Braggs was recently selected as a 2023 Farm Foundation Agricultural Scholar. The program seeks to actively engage policy-oriented graduate student scholars in a year-long series of learning experiences focused on production agriculture, agribusiness, and government.  The goal of the program is to train the next generation of agricultural economists interested agricultural policy, commodity market analysis, agricultural finance, and other fields of applied economics.

Braggs appreciates how the faculty and students of AFRE have encouraged leadership roles.

“They push you to pursue opportunities outside of AFRE and MSU,” she explained. “Which has really helped propel me forward in getting to network with a lot of different people and experience an enlightening graduate student journey.”

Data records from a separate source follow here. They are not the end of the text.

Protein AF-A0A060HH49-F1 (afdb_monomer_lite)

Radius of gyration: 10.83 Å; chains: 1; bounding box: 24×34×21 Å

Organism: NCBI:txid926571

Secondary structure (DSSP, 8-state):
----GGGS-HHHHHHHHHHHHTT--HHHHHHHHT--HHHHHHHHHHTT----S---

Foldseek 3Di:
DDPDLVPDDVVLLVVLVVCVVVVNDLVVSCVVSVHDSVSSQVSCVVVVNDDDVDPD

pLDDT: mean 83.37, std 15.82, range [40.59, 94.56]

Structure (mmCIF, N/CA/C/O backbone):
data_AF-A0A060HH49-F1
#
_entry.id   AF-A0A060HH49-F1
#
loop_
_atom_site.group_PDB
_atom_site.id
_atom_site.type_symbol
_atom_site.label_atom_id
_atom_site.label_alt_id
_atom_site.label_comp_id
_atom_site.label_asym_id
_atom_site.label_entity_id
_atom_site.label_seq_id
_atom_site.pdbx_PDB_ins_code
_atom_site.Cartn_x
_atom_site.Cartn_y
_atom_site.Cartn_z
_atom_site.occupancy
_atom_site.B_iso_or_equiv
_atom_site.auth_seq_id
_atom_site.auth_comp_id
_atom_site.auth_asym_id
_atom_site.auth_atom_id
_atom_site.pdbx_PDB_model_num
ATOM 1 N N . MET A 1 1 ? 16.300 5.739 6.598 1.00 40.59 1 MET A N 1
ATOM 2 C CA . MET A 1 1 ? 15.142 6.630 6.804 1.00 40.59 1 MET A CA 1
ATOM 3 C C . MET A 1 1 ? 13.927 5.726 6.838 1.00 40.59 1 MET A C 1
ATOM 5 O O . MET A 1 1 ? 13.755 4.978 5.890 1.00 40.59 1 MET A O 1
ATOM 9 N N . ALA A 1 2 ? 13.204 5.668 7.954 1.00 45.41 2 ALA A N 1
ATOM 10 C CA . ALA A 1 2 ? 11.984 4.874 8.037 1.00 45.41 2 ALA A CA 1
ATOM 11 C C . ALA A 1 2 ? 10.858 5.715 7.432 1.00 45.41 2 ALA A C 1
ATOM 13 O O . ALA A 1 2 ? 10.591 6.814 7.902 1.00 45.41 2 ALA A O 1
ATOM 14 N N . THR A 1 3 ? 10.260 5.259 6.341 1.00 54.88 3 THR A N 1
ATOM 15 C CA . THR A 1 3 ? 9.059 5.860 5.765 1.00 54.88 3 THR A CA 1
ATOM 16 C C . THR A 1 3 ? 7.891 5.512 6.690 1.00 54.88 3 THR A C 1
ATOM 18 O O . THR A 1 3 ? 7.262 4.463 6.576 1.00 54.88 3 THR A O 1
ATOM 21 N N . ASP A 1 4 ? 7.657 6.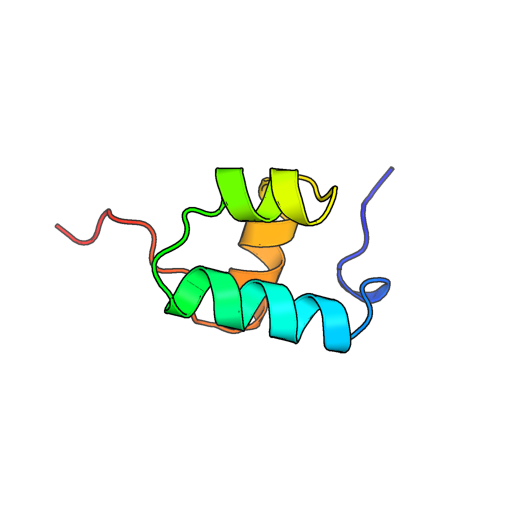354 7.698 1.00 64.19 4 ASP A N 1
ATOM 22 C CA . ASP A 1 4 ? 6.606 6.148 8.692 1.00 64.19 4 ASP A CA 1
ATOM 23 C C . ASP A 1 4 ? 5.221 6.153 8.023 1.00 64.19 4 ASP A C 1
ATOM 25 O O . ASP A 1 4 ? 4.742 7.191 7.563 1.00 64.19 4 ASP A O 1
ATOM 29 N N . LEU A 1 5 ? 4.520 5.013 8.039 1.00 65.62 5 LEU A N 1
ATOM 30 C CA . LEU A 1 5 ? 3.126 4.881 7.571 1.00 65.62 5 LEU A CA 1
ATOM 31 C C . LEU A 1 5 ? 2.160 5.910 8.178 1.00 65.62 5 LEU A C 1
ATOM 33 O O . LEU A 1 5 ? 1.117 6.216 7.596 1.00 65.62 5 LEU A O 1
ATOM 37 N N . LYS A 1 6 ? 2.502 6.445 9.354 1.00 67.25 6 LYS A N 1
ATOM 38 C CA . LYS A 1 6 ? 1.742 7.485 10.058 1.00 67.25 6 LYS A CA 1
ATOM 39 C C . LYS A 1 6 ? 1.848 8.865 9.405 1.00 67.25 6 LYS A C 1
ATOM 41 O O . LYS A 1 6 ? 0.978 9.694 9.636 1.00 67.25 6 LYS A O 1
ATOM 46 N N . SER A 1 7 ? 2.883 9.099 8.601 1.00 76.00 7 SER A N 1
ATOM 47 C CA . SER A 1 7 ? 3.101 10.358 7.879 1.00 76.00 7 SER A CA 1
ATOM 48 C C . SER A 1 7 ? 2.381 10.397 6.527 1.00 76.00 7 SER A C 1
ATOM 50 O O . SER A 1 7 ? 2.364 11.428 5.859 1.00 76.00 7 SER A O 1
ATOM 52 N N . ILE A 1 8 ? 1.784 9.277 6.100 1.00 77.25 8 ILE A N 1
ATOM 53 C CA . ILE A 1 8 ? 1.049 9.210 4.838 1.00 77.25 8 ILE A CA 1
ATOM 54 C C . ILE A 1 8 ? -0.349 9.803 5.031 1.00 77.25 8 ILE A C 1
ATOM 56 O O . ILE A 1 8 ? -1.102 9.304 5.875 1.00 77.25 8 ILE A O 1
ATOM 60 N N . PRO A 1 9 ? -0.733 10.810 4.223 1.00 83.69 9 PRO A N 1
ATOM 61 C CA . PRO A 1 9 ? -2.071 11.376 4.259 1.00 83.69 9 PRO A CA 1
ATOM 62 C C . PRO A 1 9 ? -3.143 10.299 4.036 1.00 83.69 9 PRO A C 1
ATOM 64 O O . PRO A 1 9 ? -2.952 9.421 3.187 1.00 83.69 9 PRO A O 1
ATOM 67 N N . PRO A 1 10 ? -4.290 10.370 4.729 1.00 84.19 10 PRO A N 1
ATOM 68 C CA . PRO A 1 10 ? -5.379 9.409 4.551 1.00 84.19 10 PRO A CA 1
ATOM 69 C C . PRO A 1 10 ? -5.871 9.340 3.097 1.00 84.19 10 PRO A C 1
ATOM 71 O O . PRO A 1 10 ? -6.119 8.249 2.595 1.00 84.19 10 PRO A O 1
ATOM 74 N N . GLU A 1 11 ? -5.880 10.468 2.383 1.00 86.69 11 GLU A N 1
ATOM 75 C CA . GLU A 1 11 ? -6.241 10.545 0.959 1.00 86.69 11 GLU A CA 1
ATOM 76 C C . GLU A 1 11 ? -5.354 9.641 0.087 1.00 86.69 11 GLU A C 1
ATOM 78 O O . GLU A 1 11 ? -5.840 8.930 -0.790 1.00 86.69 11 GLU A O 1
ATOM 83 N N . LYS A 1 12 ? -4.041 9.586 0.363 1.00 86.25 12 LYS A N 1
ATOM 84 C CA . LYS A 1 12 ? -3.130 8.686 -0.361 1.00 86.25 12 LYS A CA 1
ATOM 85 C C . LYS A 1 12 ? -3.454 7.218 -0.084 1.00 86.25 12 LYS A C 1
ATOM 87 O O . LYS A 1 12 ? -3.360 6.399 -0.996 1.00 86.25 12 LYS A O 1
ATOM 92 N N . LYS A 1 13 ? -3.854 6.875 1.146 1.00 90.31 13 LYS A N 1
ATOM 93 C CA . LYS A 1 13 ? -4.258 5.504 1.501 1.00 90.31 13 LYS A CA 1
ATOM 94 C C . LYS A 1 13 ? -5.528 5.088 0.756 1.00 90.31 13 LYS A C 1
ATOM 96 O O . LYS A 1 13 ? -5.616 3.950 0.299 1.00 90.31 13 LYS A O 1
ATOM 101 N N . GLU A 1 14 ? -6.476 6.007 0.581 1.00 92.69 14 GLU A N 1
ATOM 102 C CA . GLU A 1 14 ? -7.678 5.764 -0.224 1.00 92.69 14 GLU A CA 1
ATOM 103 C C . GLU A 1 14 ? -7.351 5.549 -1.703 1.00 92.69 14 GLU A C 1
ATOM 105 O O . GLU A 1 14 ? -7.881 4.624 -2.316 1.00 92.69 14 GLU A O 1
ATOM 110 N N . VAL A 1 15 ? -6.431 6.332 -2.273 1.00 93.75 15 VAL A N 1
ATOM 111 C CA . VAL A 1 15 ? -5.993 6.131 -3.663 1.00 93.75 15 VAL A CA 1
ATOM 112 C C . VAL A 1 15 ? -5.318 4.768 -3.834 1.00 93.75 15 VAL A C 1
ATOM 114 O O . VAL A 1 15 ? -5.690 4.023 -4.738 1.00 93.75 15 VAL A O 1
ATOM 117 N N . VAL A 1 16 ? -4.401 4.390 -2.934 1.00 94.12 16 VAL A N 1
ATOM 118 C CA . VAL A 1 16 ? -3.769 3.055 -2.928 1.00 94.12 16 VAL A CA 1
ATOM 119 C C . VAL A 1 16 ? -4.825 1.947 -2.889 1.00 94.12 16 VAL A C 1
ATOM 121 O O . VAL A 1 16 ? -4.771 1.014 -3.691 1.00 94.12 16 VAL A O 1
ATOM 124 N N . ARG A 1 17 ? -5.822 2.067 -2.002 1.00 93.81 17 ARG A N 1
ATOM 125 C CA . ARG A 1 17 ? -6.941 1.121 -1.905 1.00 93.81 17 ARG A CA 1
ATOM 126 C C . ARG A 1 17 ? -7.706 1.003 -3.217 1.00 93.81 17 ARG A C 1
ATOM 128 O O . ARG A 1 17 ? -7.954 -0.110 -3.668 1.00 93.81 17 ARG A O 1
ATOM 135 N N . ASN A 1 18 ? -8.100 2.128 -3.804 1.00 94.56 18 ASN A N 1
ATOM 136 C CA . ASN A 1 18 ? -8.927 2.148 -5.007 1.00 94.56 18 ASN A CA 1
ATOM 137 C C . ASN A 1 18 ? -8.199 1.524 -6.200 1.00 94.56 18 ASN A C 1
ATOM 139 O O . ASN A 1 18 ? -8.793 0.730 -6.930 1.00 94.56 18 ASN A O 1
ATOM 143 N N . LEU A 1 19 ? -6.909 1.829 -6.365 1.00 93.94 19 LEU A N 1
ATOM 144 C CA . LEU A 1 19 ? -6.085 1.242 -7.421 1.00 93.94 19 LEU A CA 1
ATOM 145 C C . LEU A 1 19 ? -5.940 -0.274 -7.227 1.00 93.94 19 LEU A C 1
ATOM 147 O O . LEU A 1 19 ? -6.165 -1.038 -8.164 1.00 93.94 19 LEU A O 1
ATOM 151 N N . TYR A 1 20 ? -5.664 -0.719 -6.000 1.00 94.19 20 TYR A N 1
ATOM 152 C CA . TYR A 1 20 ? -5.492 -2.140 -5.695 1.00 94.19 20 TYR A CA 1
ATOM 153 C C . TYR A 1 20 ? -6.786 -2.947 -5.871 1.00 94.19 20 TYR A C 1
ATOM 155 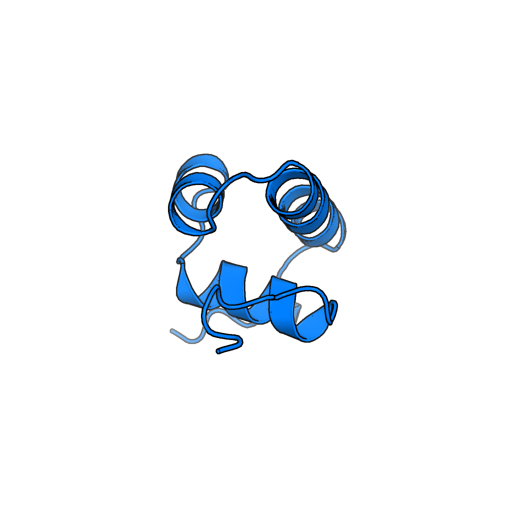O O . TYR A 1 20 ? -6.784 -4.006 -6.493 1.00 94.19 20 TYR A O 1
ATOM 163 N N . VAL A 1 21 ? -7.925 -2.424 -5.402 1.00 92.19 21 VAL A N 1
ATOM 164 C CA . VAL A 1 21 ? -9.249 -3.049 -5.597 1.00 92.19 21 VAL A CA 1
ATOM 165 C C . VAL A 1 21 ? -9.649 -3.087 -7.076 1.00 92.19 21 VAL A C 1
ATOM 167 O O . VAL A 1 21 ? -10.379 -3.986 -7.487 1.00 92.19 21 VAL A O 1
ATOM 170 N N . SER A 1 22 ? -9.133 -2.165 -7.892 1.00 93.50 22 SER A N 1
ATOM 171 C CA . SER A 1 22 ? -9.320 -2.172 -9.350 1.00 93.50 22 SER A CA 1
ATOM 172 C C . SER A 1 22 ? -8.441 -3.204 -10.074 1.00 93.50 22 SER A C 1
ATOM 174 O O . SER 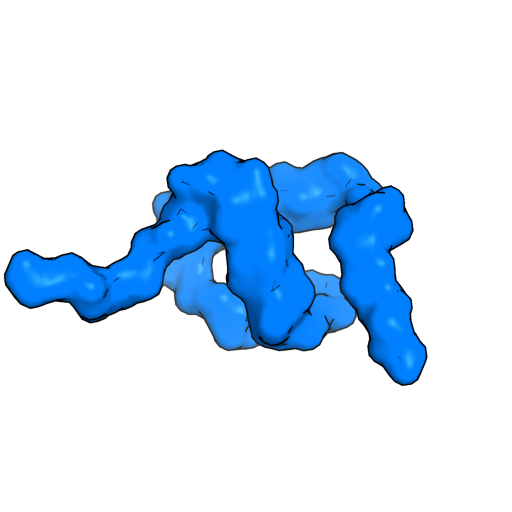A 1 22 ? -8.483 -3.283 -11.299 1.00 93.50 22 SER A O 1
ATOM 176 N N . GLY A 1 23 ? -7.650 -3.997 -9.340 1.00 91.38 23 GLY A N 1
ATOM 177 C CA . GLY A 1 23 ? -6.781 -5.039 -9.890 1.00 91.38 23 GLY A CA 1
ATOM 178 C C . GLY A 1 23 ? -5.425 -4.532 -10.380 1.00 91.38 23 GLY A C 1
ATOM 179 O O . GLY A 1 23 ? -4.743 -5.245 -11.112 1.00 91.38 23 GLY A O 1
ATOM 180 N N . ILE A 1 24 ? -5.026 -3.313 -10.005 1.00 92.81 24 ILE A N 1
ATOM 181 C CA . ILE A 1 24 ? -3.707 -2.778 -10.349 1.00 92.81 24 ILE A CA 1
ATOM 182 C C . ILE A 1 24 ? -2.670 -3.388 -9.391 1.00 92.81 24 ILE A C 1
ATOM 184 O O . ILE A 1 24 ? -2.838 -3.268 -8.174 1.00 92.81 24 ILE A O 1
ATOM 188 N N . PRO A 1 25 ? -1.594 -4.016 -9.902 1.00 92.44 25 PRO A N 1
ATOM 189 C CA . PRO A 1 25 ? -0.549 -4.579 -9.053 1.00 92.44 25 PRO A CA 1
ATOM 190 C C . PRO A 1 25 ? 0.181 -3.500 -8.246 1.00 92.44 25 PRO A C 1
ATOM 192 O O . PRO A 1 25 ? 0.385 -2.379 -8.722 1.00 92.44 25 PRO A O 1
ATOM 195 N N . GLU A 1 26 ? 0.639 -3.851 -7.046 1.00 92.88 26 GLU A N 1
ATOM 196 C CA . GLU A 1 26 ? 1.332 -2.946 -6.123 1.00 92.88 26 GLU A CA 1
ATOM 197 C C . GLU A 1 26 ? 2.550 -2.240 -6.736 1.00 92.88 26 GLU A C 1
ATOM 199 O O . GLU A 1 26 ? 2.813 -1.088 -6.399 1.00 92.88 26 GLU A O 1
ATOM 204 N N . GLU A 1 27 ? 3.256 -2.885 -7.667 1.00 93.44 27 GLU A N 1
ATOM 205 C CA . GLU A 1 27 ? 4.404 -2.315 -8.385 1.00 93.44 27 GLU A CA 1
ATOM 206 C C . GLU A 1 27 ? 4.008 -1.099 -9.233 1.00 93.44 27 GLU A C 1
ATOM 208 O O . GLU A 1 27 ? 4.692 -0.074 -9.232 1.00 93.44 27 GLU A O 1
ATOM 213 N N . PHE A 1 28 ? 2.860 -1.178 -9.912 1.00 94.56 28 PHE A N 1
ATOM 214 C CA . PHE A 1 28 ? 2.337 -0.069 -10.708 1.00 94.56 28 PHE A CA 1
ATOM 215 C C . PHE A 1 28 ? 1.795 1.044 -9.816 1.00 94.56 28 PHE A C 1
ATOM 217 O O . PHE A 1 28 ? 2.024 2.216 -10.102 1.00 94.56 28 PHE A O 1
ATOM 224 N N . ILE A 1 29 ? 1.138 0.695 -8.707 1.00 94.56 29 ILE A N 1
ATOM 225 C CA . ILE A 1 29 ? 0.653 1.672 -7.722 1.00 94.56 29 ILE A CA 1
ATOM 226 C C . ILE A 1 29 ? 1.823 2.464 -7.134 1.00 94.56 29 ILE A C 1
ATOM 228 O O . ILE A 1 29 ? 1.768 3.691 -7.065 1.00 94.56 29 ILE A O 1
ATOM 232 N N . ALA A 1 30 ? 2.888 1.765 -6.738 1.00 93.25 30 ALA A N 1
ATOM 233 C CA . ALA A 1 30 ? 4.117 2.353 -6.223 1.00 93.25 30 ALA A CA 1
ATOM 234 C C . ALA A 1 30 ? 4.714 3.353 -7.222 1.00 93.25 30 ALA A C 1
ATOM 236 O O . ALA A 1 30 ? 4.965 4.504 -6.870 1.00 93.25 30 ALA A O 1
ATOM 237 N N . MET A 1 31 ? 4.832 2.951 -8.489 1.00 93.00 31 MET A N 1
ATOM 238 C CA . MET A 1 31 ? 5.334 3.812 -9.558 1.00 93.00 31 MET A CA 1
ATOM 239 C C . MET A 1 31 ? 4.441 5.040 -9.806 1.00 93.00 31 MET A C 1
ATOM 241 O O . MET A 1 31 ? 4.950 6.146 -9.952 1.00 93.00 31 MET A O 1
ATOM 245 N N . GLN A 1 32 ? 3.114 4.875 -9.846 1.00 91.62 32 GLN A N 1
ATOM 246 C CA . GLN A 1 32 ? 2.182 5.978 -10.116 1.00 91.62 32 GLN A CA 1
ATOM 247 C C . GLN A 1 32 ? 2.115 7.005 -8.981 1.00 91.62 32 GLN A C 1
ATOM 249 O O . GLN A 1 32 ? 1.864 8.182 -9.236 1.00 91.62 32 GLN A O 1
ATOM 254 N N . LEU A 1 33 ? 2.295 6.561 -7.737 1.00 90.00 33 LEU A N 1
ATOM 255 C CA . LEU A 1 33 ? 2.181 7.408 -6.550 1.00 90.00 33 LEU A CA 1
ATOM 256 C C . LEU A 1 33 ? 3.528 7.905 -6.016 1.00 90.00 33 LEU A C 1
ATOM 258 O O . LEU A 1 33 ? 3.533 8.604 -4.998 1.00 90.00 33 LEU A O 1
ATOM 262 N N . ASP A 1 34 ? 4.629 7.551 -6.687 1.00 91.25 34 ASP A N 1
ATOM 263 C CA . ASP A 1 34 ? 6.002 7.801 -6.239 1.00 91.25 34 ASP A CA 1
ATOM 264 C C . ASP A 1 34 ? 6.219 7.297 -4.797 1.00 91.25 34 ASP A C 1
ATOM 266 O O . ASP A 1 34 ? 6.668 8.009 -3.899 1.00 91.25 34 ASP A O 1
ATOM 270 N N . LEU A 1 35 ? 5.781 6.059 -4.547 1.00 89.69 35 LEU A N 1
ATOM 271 C CA . LEU A 1 35 ? 5.908 5.369 -3.265 1.00 89.69 35 LEU A CA 1
ATOM 272 C C . LEU A 1 35 ? 6.795 4.139 -3.420 1.00 89.69 35 LEU A C 1
ATOM 274 O O . LEU A 1 35 ? 6.855 3.514 -4.473 1.00 89.69 35 LEU A O 1
ATOM 278 N N . GLU A 1 36 ? 7.432 3.731 -2.330 1.00 91.44 36 GLU A N 1
ATOM 279 C CA . GLU A 1 36 ? 8.148 2.461 -2.302 1.00 91.44 36 GLU A CA 1
ATOM 280 C C . GLU A 1 36 ? 7.148 1.292 -2.257 1.00 91.44 36 GLU A C 1
ATOM 282 O O . GLU A 1 36 ? 6.171 1.323 -1.506 1.00 91.44 36 GLU A O 1
ATOM 287 N N . ILE A 1 37 ? 7.407 0.216 -3.008 1.00 91.69 37 ILE A N 1
ATOM 288 C CA . ILE A 1 37 ? 6.560 -0.994 -3.006 1.00 91.69 37 ILE A CA 1
ATOM 289 C C . ILE A 1 37 ? 6.300 -1.524 -1.578 1.00 91.69 37 ILE A C 1
ATOM 291 O O . ILE A 1 37 ? 5.139 -1.781 -1.247 1.00 91.69 37 ILE A O 1
ATOM 295 N N . PRO A 1 38 ? 7.307 -1.631 -0.679 1.00 91.88 38 PRO A N 1
ATOM 296 C CA . PRO A 1 38 ? 7.076 -2.053 0.705 1.00 91.88 38 PRO A CA 1
ATOM 297 C C . PRO A 1 38 ? 6.074 -1.171 1.459 1.00 91.88 38 PRO A C 1
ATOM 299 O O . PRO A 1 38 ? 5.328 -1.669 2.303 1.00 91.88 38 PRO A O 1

Her journey is just beginning, but Braggs aims high.  Her goal is one day to become the U.S. Secretary of Agriculture. On this path, she also hopes to keep helping all people--but especially members of minority groups—to understand the mutual impact that they and agriculture can have on one another.

Braggs has made it her mission to make agriculture more accessible to people of color and erase the stigma surrounding it—stressing that agriculture is not only about farmers and tractors but also about the lasting effects around us.

“There is room for everyone in this space,” Braggs shares. “The hurdle that we have to jump together is changing the perception or the narrative associated with agriculture among all cultural groups. A challenge which I will take head on.”